— Что за славный народ! — воскликнула дама, с которой я беседовал.
«Бедняги, — подумал я, усаживаясь на место, — я никогда не стану восхищаться чудесами, сотворенными страхом», — однако же осмотрительно промолчал.
— У вас, должно быть, так порядок не восстановишь, — продолжала неутомимая моя врагиня, сверля меня обличающим взором. Подобная невежливость была для меня внове; как правило, я видел русских, которые держались даже чересчур обходительно, тая лукавые мысли за вкрадчивыми речами; здесь передо мною было согласие между чувствами и их изъявлением — и это оказалось еще неприятнее.
— Наша свобода имеет некоторые издержки, но у нее есть и преимущества, — возразил я.
— Какие же?
— В России их не понять.
— Обойдемся и без них.
— Как обходитесь без всего, что вам неизвестно.

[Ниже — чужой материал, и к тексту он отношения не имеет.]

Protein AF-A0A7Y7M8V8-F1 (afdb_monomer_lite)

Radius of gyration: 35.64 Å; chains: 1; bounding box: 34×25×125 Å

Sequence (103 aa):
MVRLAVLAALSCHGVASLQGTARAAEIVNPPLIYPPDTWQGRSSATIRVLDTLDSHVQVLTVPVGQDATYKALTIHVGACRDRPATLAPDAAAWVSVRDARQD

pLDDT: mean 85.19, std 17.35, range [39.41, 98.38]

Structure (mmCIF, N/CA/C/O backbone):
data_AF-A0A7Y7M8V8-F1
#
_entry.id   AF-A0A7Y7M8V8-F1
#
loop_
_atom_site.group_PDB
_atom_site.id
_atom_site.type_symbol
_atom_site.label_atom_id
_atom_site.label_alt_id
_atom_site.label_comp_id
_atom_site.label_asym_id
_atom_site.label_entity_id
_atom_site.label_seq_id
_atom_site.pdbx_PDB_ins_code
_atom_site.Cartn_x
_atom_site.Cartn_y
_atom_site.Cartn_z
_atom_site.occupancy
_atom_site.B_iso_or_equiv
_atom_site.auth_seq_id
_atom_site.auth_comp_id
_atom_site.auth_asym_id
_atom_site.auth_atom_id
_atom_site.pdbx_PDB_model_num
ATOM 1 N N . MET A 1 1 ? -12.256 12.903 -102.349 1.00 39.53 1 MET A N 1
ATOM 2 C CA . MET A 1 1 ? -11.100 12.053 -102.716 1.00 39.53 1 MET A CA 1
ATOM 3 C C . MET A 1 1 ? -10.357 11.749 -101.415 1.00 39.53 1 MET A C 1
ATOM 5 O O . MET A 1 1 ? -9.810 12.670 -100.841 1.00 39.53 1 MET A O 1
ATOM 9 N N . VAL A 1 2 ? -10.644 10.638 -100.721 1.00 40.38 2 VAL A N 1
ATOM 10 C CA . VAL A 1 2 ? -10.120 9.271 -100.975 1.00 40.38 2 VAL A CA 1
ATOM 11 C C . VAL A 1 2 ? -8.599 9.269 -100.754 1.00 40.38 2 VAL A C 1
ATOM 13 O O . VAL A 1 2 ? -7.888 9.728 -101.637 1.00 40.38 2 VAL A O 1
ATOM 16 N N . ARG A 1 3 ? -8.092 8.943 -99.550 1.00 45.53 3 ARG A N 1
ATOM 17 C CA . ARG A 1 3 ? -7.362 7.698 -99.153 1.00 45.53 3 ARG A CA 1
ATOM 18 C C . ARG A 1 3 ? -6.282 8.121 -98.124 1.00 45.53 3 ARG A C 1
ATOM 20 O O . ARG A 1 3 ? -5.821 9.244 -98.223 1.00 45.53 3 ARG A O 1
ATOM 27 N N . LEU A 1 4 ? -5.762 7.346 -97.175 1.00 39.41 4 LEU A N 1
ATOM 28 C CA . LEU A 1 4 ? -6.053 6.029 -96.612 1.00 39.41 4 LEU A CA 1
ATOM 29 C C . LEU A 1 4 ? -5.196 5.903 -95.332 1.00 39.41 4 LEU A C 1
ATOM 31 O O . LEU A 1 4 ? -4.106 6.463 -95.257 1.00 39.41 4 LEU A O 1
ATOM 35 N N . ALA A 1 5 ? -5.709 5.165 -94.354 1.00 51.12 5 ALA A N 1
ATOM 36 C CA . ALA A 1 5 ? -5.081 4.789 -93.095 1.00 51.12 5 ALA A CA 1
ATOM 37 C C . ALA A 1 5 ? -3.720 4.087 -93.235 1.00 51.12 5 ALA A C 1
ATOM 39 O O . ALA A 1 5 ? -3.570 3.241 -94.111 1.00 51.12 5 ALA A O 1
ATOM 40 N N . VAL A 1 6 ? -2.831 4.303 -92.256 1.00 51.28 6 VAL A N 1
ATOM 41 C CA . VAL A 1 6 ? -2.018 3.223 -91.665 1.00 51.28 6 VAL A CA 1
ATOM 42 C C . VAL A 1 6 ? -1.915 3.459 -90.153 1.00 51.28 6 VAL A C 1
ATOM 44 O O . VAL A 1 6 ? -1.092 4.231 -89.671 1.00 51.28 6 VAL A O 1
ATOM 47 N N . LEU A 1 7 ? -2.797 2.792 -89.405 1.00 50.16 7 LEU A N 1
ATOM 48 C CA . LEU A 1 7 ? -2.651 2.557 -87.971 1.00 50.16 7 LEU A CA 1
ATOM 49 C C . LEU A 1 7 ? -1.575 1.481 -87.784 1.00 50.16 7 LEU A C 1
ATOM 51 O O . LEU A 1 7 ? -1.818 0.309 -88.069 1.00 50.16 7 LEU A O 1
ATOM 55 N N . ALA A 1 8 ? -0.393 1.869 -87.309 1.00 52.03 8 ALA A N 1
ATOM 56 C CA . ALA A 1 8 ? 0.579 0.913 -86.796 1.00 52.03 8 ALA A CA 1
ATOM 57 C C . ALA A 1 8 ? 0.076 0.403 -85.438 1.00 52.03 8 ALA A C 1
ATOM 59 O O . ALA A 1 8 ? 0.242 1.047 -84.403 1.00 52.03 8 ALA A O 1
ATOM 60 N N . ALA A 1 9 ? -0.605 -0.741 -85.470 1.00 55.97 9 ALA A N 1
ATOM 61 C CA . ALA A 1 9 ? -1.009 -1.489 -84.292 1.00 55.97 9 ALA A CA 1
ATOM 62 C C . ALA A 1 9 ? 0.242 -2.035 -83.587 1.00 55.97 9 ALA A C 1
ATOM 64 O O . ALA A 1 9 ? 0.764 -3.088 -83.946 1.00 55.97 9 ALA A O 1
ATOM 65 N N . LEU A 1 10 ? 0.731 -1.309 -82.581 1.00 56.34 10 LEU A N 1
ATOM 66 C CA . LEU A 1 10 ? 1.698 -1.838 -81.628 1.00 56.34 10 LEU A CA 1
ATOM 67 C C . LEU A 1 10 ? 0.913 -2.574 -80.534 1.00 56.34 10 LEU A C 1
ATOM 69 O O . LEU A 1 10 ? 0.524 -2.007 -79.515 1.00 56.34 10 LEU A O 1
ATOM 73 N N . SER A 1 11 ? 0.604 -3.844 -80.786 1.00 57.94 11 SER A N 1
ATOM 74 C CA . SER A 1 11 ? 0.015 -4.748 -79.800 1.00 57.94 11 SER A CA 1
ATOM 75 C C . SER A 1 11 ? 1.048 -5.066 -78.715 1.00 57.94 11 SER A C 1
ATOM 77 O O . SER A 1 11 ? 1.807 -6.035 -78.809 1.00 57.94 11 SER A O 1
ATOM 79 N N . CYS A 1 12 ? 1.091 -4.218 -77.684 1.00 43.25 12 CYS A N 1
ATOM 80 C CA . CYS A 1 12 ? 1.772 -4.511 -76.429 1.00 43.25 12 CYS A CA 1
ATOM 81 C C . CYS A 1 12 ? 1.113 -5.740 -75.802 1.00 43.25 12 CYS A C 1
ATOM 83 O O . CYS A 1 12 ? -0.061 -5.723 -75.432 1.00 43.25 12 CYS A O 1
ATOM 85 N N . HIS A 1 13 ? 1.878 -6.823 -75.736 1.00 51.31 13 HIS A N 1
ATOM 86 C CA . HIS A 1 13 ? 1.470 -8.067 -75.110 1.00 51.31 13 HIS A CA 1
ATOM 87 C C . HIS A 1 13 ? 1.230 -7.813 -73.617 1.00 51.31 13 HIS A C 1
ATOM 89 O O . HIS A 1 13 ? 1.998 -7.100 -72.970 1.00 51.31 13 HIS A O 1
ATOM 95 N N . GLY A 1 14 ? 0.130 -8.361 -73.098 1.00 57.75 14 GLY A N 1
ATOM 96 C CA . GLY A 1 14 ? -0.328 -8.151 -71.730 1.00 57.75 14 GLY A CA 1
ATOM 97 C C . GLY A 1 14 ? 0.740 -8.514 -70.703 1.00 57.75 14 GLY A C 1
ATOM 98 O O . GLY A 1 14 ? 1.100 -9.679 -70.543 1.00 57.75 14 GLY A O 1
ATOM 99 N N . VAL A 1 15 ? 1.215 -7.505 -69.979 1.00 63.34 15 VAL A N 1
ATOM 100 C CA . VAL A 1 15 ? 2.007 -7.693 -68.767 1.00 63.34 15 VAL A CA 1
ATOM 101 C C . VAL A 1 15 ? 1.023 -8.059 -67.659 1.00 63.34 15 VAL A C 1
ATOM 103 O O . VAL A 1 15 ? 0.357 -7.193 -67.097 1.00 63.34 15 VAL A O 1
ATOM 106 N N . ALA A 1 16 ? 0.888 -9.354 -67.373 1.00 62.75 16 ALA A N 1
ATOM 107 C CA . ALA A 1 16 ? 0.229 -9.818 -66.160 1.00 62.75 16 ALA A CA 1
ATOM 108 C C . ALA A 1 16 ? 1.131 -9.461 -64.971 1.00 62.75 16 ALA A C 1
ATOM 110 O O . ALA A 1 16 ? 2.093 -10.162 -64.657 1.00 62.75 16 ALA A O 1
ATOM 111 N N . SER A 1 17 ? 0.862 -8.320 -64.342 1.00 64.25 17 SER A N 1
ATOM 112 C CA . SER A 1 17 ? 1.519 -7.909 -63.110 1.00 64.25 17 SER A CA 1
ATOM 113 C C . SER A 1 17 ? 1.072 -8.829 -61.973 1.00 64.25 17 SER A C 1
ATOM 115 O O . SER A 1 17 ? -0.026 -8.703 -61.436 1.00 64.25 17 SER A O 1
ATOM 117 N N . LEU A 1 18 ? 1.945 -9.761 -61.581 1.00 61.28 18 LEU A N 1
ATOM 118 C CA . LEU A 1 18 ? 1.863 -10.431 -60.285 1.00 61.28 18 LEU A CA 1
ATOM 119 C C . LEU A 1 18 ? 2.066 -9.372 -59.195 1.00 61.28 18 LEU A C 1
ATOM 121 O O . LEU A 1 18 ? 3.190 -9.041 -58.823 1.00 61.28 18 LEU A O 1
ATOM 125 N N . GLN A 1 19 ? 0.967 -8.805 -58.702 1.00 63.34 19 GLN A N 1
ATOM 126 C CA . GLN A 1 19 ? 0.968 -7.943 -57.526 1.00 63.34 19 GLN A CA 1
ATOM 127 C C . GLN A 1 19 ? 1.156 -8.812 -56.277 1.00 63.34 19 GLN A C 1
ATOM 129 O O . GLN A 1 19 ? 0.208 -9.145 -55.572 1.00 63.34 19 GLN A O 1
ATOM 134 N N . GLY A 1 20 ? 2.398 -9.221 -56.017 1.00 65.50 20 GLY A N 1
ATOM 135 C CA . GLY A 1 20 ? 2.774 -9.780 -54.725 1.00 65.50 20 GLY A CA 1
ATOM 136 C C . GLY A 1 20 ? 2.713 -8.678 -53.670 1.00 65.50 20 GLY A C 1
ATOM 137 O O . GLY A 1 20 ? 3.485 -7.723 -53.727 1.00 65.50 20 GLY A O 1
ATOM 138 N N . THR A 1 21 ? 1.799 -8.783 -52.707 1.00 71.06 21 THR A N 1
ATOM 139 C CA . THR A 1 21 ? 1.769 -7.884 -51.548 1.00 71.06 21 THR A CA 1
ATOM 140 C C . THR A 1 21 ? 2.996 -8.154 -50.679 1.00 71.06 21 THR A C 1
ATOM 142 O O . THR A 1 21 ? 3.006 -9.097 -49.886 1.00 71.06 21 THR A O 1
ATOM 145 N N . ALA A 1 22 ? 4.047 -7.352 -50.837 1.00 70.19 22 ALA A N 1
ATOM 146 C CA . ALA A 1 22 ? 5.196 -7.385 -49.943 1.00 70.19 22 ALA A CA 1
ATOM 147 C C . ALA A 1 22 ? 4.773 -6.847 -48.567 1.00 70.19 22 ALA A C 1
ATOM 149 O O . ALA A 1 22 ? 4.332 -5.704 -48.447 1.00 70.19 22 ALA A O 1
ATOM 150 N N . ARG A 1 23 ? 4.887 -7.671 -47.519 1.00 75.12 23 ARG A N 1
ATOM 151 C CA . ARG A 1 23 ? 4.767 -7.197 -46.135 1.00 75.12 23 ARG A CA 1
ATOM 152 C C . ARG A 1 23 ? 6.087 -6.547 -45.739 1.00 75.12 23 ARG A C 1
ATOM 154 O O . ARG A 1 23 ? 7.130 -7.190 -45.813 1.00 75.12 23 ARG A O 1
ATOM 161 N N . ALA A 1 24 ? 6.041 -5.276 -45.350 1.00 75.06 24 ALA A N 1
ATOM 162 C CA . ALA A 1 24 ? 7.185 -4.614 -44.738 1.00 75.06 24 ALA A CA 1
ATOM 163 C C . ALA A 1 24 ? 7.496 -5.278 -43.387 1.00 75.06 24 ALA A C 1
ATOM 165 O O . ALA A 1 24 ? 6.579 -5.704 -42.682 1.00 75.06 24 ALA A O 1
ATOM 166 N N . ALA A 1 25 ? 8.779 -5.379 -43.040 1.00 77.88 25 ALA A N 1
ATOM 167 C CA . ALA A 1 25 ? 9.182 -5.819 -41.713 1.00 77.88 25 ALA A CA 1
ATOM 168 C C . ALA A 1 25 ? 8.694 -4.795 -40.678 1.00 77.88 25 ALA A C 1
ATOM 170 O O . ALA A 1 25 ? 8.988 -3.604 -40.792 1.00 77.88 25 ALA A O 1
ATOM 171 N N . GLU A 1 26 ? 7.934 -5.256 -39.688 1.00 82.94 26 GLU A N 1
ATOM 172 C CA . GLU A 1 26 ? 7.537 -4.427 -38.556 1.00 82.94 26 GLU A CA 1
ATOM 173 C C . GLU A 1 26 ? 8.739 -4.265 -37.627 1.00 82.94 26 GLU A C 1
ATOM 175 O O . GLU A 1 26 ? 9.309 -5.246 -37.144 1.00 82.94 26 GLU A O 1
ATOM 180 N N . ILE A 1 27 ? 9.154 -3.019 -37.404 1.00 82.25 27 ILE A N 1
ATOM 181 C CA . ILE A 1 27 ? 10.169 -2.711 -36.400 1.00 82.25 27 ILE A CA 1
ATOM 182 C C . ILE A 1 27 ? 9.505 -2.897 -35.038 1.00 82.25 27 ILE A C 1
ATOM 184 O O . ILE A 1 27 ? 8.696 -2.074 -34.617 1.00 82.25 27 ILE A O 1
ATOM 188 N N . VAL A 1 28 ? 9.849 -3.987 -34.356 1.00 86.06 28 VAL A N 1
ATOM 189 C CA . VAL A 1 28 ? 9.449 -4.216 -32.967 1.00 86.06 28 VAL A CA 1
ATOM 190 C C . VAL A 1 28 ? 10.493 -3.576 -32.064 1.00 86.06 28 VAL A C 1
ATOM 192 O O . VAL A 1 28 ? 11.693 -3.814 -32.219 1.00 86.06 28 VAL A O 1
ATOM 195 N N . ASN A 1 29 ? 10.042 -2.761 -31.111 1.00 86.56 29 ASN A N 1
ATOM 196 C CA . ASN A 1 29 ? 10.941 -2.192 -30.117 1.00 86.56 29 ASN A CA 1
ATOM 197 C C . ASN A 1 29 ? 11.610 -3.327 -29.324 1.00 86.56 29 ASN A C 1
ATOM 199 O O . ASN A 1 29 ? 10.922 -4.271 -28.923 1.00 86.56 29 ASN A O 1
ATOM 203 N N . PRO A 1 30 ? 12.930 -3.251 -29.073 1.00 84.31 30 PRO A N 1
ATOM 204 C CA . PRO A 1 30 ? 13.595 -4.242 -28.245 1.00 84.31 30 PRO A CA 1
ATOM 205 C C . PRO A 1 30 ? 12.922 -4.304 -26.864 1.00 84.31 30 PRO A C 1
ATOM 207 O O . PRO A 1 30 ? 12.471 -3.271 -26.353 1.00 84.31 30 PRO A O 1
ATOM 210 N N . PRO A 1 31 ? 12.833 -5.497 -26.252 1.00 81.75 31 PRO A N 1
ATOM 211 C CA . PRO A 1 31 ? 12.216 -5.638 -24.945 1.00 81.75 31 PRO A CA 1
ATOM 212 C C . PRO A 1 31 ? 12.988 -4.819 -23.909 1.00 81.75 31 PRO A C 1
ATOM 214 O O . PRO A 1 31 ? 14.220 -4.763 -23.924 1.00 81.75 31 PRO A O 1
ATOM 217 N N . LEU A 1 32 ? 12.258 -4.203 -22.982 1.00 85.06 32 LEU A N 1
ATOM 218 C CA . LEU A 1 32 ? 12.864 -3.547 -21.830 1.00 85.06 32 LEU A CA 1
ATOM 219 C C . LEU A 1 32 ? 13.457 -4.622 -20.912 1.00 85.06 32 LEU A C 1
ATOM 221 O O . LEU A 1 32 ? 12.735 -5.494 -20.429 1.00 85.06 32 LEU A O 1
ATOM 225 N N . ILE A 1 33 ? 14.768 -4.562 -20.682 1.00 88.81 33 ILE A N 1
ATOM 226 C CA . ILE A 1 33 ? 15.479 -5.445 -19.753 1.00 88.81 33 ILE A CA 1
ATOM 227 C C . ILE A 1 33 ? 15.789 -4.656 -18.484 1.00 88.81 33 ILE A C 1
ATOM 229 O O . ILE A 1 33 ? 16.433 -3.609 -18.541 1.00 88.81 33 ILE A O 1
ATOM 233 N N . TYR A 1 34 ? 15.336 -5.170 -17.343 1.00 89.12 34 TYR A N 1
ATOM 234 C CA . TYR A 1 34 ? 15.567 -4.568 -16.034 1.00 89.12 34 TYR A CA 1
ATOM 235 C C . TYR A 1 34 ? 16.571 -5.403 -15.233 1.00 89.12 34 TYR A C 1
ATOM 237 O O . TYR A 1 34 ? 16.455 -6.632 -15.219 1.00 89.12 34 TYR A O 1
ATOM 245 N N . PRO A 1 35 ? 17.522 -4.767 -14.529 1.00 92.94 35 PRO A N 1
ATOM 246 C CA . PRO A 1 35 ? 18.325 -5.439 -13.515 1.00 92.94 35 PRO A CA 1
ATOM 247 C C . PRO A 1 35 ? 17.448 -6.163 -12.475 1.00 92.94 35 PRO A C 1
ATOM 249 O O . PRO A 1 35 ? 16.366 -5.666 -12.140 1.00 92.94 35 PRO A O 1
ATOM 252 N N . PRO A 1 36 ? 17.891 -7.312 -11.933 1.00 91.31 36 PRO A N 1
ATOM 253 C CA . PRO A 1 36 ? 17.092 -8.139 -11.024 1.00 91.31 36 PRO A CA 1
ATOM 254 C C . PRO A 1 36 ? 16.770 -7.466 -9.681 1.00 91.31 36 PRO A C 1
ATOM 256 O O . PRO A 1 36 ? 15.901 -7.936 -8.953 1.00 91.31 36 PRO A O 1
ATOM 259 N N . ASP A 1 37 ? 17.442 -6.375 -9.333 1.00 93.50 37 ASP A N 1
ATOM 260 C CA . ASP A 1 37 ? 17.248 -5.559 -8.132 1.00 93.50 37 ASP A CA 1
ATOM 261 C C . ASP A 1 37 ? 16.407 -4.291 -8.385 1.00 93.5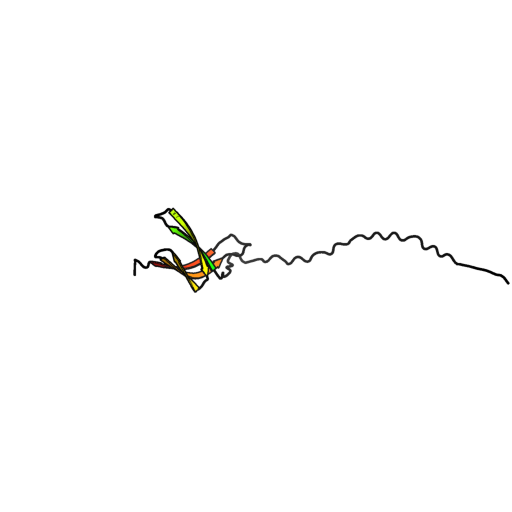0 37 ASP A C 1
ATOM 263 O O . ASP A 1 37 ? 16.263 -3.448 -7.501 1.00 93.50 37 ASP A O 1
ATOM 267 N N . THR A 1 38 ? 15.808 -4.160 -9.575 1.00 95.81 38 THR A N 1
ATOM 268 C CA . THR A 1 38 ? 15.004 -2.987 -9.944 1.00 95.81 38 THR A CA 1
ATOM 269 C C . THR A 1 38 ? 13.696 -2.906 -9.156 1.00 95.81 38 THR A C 1
ATOM 271 O O . THR A 1 38 ? 12.902 -3.848 -9.144 1.00 95.81 38 THR A O 1
ATOM 274 N N . TRP A 1 39 ? 13.427 -1.717 -8.611 1.00 95.88 39 TRP A N 1
ATOM 275 C CA . TRP A 1 39 ? 12.166 -1.335 -7.972 1.00 95.88 39 TRP A CA 1
ATOM 276 C C . TRP A 1 39 ? 11.562 -0.103 -8.644 1.00 95.88 39 TRP A C 1
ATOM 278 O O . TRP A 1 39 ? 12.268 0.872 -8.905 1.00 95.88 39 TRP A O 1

Уязвленная противница моя, стараясь скрыть досаду, немедля переменила тему разговора.
— Не о вашем ли семействе рассказывает так подробно госпожа де Жанлис в «Воспоминаниях Фелиси», и не о вас ли говорит в своих мемуарах? Я отвечал утвердительно, но выразил удивление, что эти книги известны в Шлиссельбурге.
— Вы нас держите за лапландцев, — отвечала дама с глубокой язвительностью, которую мне никак не удавалось в ней победить и под действием которой я в конце концов сам принял такой же тон.
— Нет, сударыня, я держу вас за русских, у которых есть дела и поважнее, чем тратить свое время на сплетни французского света.
— Госпожа де Жанлис вовсе не сплетница.
— Разумеется; но мне казалось, что те из сочинений ее, где она всего лишь мило пересказывает пустячные анекдоты из светской жизни своего времени, могут заинтересовать только французов.
— Вы не хотите, чтобы мы ценили вас и ваших писателей?
— Я хочу, чтобы нас уважали за наши истинные заслуги.
— Отними у вас то влияние, какое оказал на всю Европу ваш светский дух, и что тогда от вас останется?
Я почувствовал, что имею дело с сильным противником.
— От нас останется наша славная история и даже отчасти история России, ибо империя ваша по-новому влияет на Европу только благодаря той мощи, с какой она отомстила за взятие французами своей столицы.
— Никто не спорит, вы, хоть и сами того не желая, оказали нам отличную услугу.
— Вы потеряли на этой ужасной войне кого-то из близких?
— Нет, сударь.
Я надеялся, что смогу объяснить отвращение к Франции, сквозившее в каждом слове этой суровой дамы, вполне законной досадой. Я обманулся в своих ожиданиях.
Беседа наша, которая не могла стать общей, вяло текла вплоть до самого обеда; велась она все в том же обвинительном, язвящем тоне с одной стороны, и в принужденном и по необходимости сдержанном — с другой. Я был полон решимости оставаться в должных рамках, и мне это удавалось, за исключением тех случаев, когда гнев во мне брал верх над осторожностью. Я попытался свернуть беседу на нашу новую школу в литературе; здесь знают одного Бальзака, которым бесконечно восхищаются и о котором судят весьма верно… Почти все книги наших современных писателей в России запрещены: свидетельство того, какую силу воздействия им приписывают. Быть может, кто-то из них все же известен в России, ибо таможня, случается, делает послабления; просто считается, что упоминать этих авторов неосмотрительно. Впрочем, это уже чистые домыслы.